What the exercise asks
From the entries below, transcribe exactly the lines between the line holding "ATOM 138 C C" and the line holding "ATOM 151 N N", inclusive; skip all other lines.

Study material
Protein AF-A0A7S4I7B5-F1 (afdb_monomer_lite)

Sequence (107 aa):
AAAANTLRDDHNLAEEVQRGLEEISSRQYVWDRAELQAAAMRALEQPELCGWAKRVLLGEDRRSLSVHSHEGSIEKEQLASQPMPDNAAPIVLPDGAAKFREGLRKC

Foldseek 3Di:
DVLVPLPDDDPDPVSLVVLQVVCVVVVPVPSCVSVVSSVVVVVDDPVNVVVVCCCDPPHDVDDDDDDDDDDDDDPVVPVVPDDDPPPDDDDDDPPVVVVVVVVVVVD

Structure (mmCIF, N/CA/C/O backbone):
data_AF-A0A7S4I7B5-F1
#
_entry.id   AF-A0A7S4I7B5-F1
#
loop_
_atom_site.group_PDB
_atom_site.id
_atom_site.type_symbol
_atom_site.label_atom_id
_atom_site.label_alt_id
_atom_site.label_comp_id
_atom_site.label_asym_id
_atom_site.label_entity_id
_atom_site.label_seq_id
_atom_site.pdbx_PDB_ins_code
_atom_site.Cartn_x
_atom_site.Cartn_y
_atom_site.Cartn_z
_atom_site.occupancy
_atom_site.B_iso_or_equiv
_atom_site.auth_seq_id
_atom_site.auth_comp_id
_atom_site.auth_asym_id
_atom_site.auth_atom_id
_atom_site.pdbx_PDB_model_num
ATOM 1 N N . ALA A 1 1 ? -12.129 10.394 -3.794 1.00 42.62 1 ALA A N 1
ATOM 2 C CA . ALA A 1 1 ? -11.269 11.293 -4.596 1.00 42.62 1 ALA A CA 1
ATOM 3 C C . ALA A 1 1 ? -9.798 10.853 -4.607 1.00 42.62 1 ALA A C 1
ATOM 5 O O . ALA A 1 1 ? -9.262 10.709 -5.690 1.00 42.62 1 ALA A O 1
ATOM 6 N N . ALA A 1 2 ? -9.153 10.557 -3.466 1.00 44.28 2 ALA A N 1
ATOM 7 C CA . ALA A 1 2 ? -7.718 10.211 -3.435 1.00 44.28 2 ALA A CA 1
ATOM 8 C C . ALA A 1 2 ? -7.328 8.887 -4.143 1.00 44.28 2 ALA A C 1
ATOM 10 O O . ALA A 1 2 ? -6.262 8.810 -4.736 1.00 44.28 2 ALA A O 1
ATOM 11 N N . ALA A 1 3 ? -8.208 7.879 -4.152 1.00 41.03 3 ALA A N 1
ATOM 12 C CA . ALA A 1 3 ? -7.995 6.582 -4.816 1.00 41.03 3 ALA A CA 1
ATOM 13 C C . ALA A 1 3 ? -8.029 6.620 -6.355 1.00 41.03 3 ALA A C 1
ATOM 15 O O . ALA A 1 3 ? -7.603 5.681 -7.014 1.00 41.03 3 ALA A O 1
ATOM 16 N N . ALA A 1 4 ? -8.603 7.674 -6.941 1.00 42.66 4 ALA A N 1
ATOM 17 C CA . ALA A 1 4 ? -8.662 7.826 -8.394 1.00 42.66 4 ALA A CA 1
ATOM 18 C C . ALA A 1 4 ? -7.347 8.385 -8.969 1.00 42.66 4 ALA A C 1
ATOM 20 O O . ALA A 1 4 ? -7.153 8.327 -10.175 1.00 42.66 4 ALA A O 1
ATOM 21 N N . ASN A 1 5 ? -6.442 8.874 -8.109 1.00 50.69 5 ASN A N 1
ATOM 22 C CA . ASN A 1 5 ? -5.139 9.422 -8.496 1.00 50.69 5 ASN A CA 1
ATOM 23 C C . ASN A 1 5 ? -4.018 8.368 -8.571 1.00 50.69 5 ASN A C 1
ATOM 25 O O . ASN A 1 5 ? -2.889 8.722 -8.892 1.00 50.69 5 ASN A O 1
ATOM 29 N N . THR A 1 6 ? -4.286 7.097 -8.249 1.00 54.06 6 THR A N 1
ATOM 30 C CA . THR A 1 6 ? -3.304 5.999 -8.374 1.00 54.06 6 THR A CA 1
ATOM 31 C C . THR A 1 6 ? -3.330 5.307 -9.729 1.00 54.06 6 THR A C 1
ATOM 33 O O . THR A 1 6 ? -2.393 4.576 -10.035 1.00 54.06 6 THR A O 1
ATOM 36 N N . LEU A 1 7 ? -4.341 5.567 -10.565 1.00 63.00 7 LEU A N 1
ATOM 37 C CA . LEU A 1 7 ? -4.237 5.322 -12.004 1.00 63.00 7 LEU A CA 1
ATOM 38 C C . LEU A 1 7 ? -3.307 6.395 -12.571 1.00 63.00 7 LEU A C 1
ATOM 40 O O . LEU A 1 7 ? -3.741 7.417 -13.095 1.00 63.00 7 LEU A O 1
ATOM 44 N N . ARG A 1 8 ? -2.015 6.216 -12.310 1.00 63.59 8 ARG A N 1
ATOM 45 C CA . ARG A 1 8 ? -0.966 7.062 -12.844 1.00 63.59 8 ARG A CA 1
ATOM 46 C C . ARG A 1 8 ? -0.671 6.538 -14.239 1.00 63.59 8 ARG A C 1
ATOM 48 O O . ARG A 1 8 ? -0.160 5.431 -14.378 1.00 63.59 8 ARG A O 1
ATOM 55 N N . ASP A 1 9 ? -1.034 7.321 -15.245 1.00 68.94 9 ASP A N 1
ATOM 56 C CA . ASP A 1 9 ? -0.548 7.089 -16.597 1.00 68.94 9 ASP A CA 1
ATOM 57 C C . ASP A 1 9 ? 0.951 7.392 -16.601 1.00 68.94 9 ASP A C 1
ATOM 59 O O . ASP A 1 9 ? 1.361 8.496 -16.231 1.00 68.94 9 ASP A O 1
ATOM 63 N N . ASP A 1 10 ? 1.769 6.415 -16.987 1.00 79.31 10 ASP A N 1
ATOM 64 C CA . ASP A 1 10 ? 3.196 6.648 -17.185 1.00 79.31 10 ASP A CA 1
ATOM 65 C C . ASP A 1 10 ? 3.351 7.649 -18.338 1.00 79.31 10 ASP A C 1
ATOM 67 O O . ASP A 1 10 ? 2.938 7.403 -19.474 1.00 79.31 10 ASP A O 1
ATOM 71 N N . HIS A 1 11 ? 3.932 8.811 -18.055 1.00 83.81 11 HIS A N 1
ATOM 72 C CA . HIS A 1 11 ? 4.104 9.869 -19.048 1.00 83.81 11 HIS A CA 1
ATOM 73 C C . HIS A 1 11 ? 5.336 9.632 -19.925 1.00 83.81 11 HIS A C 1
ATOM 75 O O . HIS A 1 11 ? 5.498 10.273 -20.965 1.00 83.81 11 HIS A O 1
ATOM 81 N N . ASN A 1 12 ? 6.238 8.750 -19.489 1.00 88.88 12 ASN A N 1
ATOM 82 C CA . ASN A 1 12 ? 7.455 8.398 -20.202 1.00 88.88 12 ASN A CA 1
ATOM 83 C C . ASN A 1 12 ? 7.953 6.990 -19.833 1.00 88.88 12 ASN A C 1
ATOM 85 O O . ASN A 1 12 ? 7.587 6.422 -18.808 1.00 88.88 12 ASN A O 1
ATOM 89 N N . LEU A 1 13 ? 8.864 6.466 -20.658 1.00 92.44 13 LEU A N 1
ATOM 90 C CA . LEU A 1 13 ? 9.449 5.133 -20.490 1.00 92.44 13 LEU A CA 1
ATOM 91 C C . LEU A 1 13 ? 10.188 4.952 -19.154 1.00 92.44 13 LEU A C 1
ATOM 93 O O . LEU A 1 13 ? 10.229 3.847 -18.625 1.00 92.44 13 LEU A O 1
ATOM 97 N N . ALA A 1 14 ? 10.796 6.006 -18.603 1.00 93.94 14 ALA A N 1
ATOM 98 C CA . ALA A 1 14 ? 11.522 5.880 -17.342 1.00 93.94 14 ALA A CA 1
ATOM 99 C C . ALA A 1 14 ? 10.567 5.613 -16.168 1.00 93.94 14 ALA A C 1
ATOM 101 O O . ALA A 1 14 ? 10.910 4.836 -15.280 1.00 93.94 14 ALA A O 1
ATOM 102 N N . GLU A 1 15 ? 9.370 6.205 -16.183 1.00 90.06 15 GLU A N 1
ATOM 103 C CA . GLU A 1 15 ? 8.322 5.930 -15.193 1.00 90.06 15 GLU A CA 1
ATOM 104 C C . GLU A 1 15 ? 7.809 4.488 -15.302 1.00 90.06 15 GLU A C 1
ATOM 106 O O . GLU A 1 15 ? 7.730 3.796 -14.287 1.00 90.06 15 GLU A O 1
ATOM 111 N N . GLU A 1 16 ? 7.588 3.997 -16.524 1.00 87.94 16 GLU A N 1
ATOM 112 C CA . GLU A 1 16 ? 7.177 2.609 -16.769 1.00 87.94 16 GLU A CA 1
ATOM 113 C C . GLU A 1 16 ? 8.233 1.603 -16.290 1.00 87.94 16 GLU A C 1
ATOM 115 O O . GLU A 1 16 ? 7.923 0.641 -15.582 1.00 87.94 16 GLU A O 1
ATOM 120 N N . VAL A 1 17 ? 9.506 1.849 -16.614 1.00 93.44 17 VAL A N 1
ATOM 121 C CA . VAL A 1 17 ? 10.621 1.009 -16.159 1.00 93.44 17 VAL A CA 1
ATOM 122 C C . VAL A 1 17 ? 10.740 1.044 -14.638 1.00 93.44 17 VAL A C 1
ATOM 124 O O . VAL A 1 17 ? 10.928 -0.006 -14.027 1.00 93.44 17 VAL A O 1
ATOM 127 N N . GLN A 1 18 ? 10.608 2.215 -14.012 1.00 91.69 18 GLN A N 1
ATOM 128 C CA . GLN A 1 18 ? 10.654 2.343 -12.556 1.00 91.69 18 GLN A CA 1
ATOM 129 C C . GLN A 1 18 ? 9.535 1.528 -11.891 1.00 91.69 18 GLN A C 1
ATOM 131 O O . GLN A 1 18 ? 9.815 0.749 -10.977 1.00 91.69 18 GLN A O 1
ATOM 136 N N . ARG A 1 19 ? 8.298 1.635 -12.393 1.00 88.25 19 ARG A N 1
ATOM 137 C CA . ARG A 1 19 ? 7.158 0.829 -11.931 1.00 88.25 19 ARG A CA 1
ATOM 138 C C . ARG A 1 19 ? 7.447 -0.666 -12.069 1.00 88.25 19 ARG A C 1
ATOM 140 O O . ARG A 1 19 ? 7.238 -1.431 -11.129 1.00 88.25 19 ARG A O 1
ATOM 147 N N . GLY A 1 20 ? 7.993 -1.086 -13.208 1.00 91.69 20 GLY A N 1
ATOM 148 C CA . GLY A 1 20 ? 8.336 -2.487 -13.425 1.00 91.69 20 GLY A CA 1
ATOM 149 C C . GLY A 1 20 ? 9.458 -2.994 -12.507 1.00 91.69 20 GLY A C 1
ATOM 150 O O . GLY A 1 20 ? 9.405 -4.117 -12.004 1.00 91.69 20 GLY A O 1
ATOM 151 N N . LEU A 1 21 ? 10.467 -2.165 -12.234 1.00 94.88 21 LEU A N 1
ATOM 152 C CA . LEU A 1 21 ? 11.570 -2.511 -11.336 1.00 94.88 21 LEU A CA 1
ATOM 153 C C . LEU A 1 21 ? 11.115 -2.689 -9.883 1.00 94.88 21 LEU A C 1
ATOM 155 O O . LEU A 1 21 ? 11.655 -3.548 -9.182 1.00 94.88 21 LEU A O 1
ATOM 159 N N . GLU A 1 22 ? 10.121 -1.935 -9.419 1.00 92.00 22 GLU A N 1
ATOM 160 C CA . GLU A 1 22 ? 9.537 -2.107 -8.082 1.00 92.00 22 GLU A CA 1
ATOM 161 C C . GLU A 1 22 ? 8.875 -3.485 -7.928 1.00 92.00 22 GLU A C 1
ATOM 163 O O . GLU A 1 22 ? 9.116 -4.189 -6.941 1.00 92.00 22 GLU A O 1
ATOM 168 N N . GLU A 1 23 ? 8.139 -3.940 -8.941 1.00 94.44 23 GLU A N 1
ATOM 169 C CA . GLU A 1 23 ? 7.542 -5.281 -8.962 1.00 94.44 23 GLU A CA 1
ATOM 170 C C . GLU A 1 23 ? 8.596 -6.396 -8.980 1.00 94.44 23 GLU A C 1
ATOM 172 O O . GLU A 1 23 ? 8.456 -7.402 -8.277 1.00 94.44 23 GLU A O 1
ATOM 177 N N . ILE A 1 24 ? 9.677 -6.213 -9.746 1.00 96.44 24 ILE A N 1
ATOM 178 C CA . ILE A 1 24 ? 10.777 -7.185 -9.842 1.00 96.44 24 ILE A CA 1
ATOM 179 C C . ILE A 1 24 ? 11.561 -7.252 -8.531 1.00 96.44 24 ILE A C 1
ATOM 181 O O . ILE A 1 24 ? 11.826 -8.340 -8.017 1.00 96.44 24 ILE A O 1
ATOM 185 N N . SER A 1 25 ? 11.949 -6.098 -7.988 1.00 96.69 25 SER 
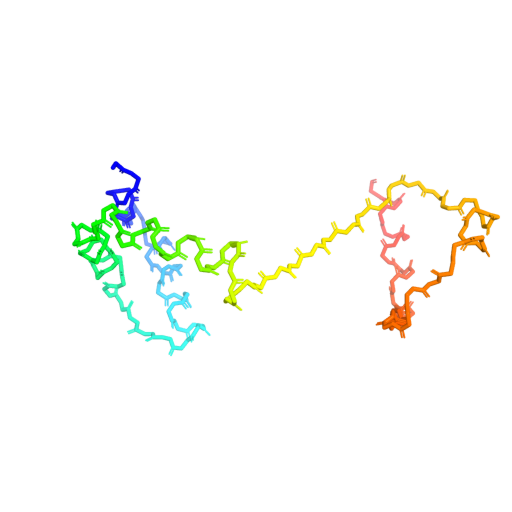A N 1
ATOM 186 C CA . SER A 1 25 ? 12.777 -6.005 -6.780 1.00 96.69 25 SER A CA 1
ATOM 187 C C . SER A 1 25 ? 12.046 -6.525 -5.544 1.00 96.69 25 SER A C 1
ATOM 189 O O . SER A 1 25 ? 12.644 -7.220 -4.720 1.00 96.69 25 SER A O 1
ATOM 191 N N . SER A 1 26 ? 10.738 -6.274 -5.455 1.00 95.69 26 SER A N 1
ATOM 192 C CA . SER A 1 26 ? 9.872 -6.828 -4.413 1.00 95.69 26 SER A CA 1
ATOM 193 C C . SER A 1 26 ? 9.463 -8.286 -4.666 1.00 95.69 26 SER A C 1
ATOM 195 O O . SER A 1 26 ? 8.906 -8.919 -3.767 1.00 95.69 26 SER A O 1
ATOM 197 N N . ARG A 1 27 ? 9.766 -8.833 -5.856 1.00 96.31 27 ARG A N 1
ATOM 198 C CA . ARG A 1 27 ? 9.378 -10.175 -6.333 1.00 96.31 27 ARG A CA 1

Task answer
ATOM 138 C C . ARG A 1 19 ? 7.447 -0.666 -12.069 1.00 88.25 19 ARG A C 1
ATOM 140 O O . ARG A 1 19 ? 7.238 -1.431 -11.129 1.00 88.25 19 ARG A O 1
ATOM 147 N N . GLY A 1 20 ? 7.993 -1.086 -13.208 1.00 91.69 20 GLY A N 1
ATOM 148 C CA . GLY A 1 20 ? 8.336 -2.487 -13.425 1.00 91.69 20 GLY A CA 1
ATOM 149 C C . GLY A 1 20 ? 9.458 -2.994 -12.507 1.00 91.69 20 GLY A C 1
ATOM 150 O O . GLY A 1 20 ? 9.405 -4.117 -12.004 1.00 91.69 20 GLY A O 1
ATOM 151 N N . LEU A 1 21 ? 10.467 -2.165 -12.234 1.00 94.88 21 LEU A N 1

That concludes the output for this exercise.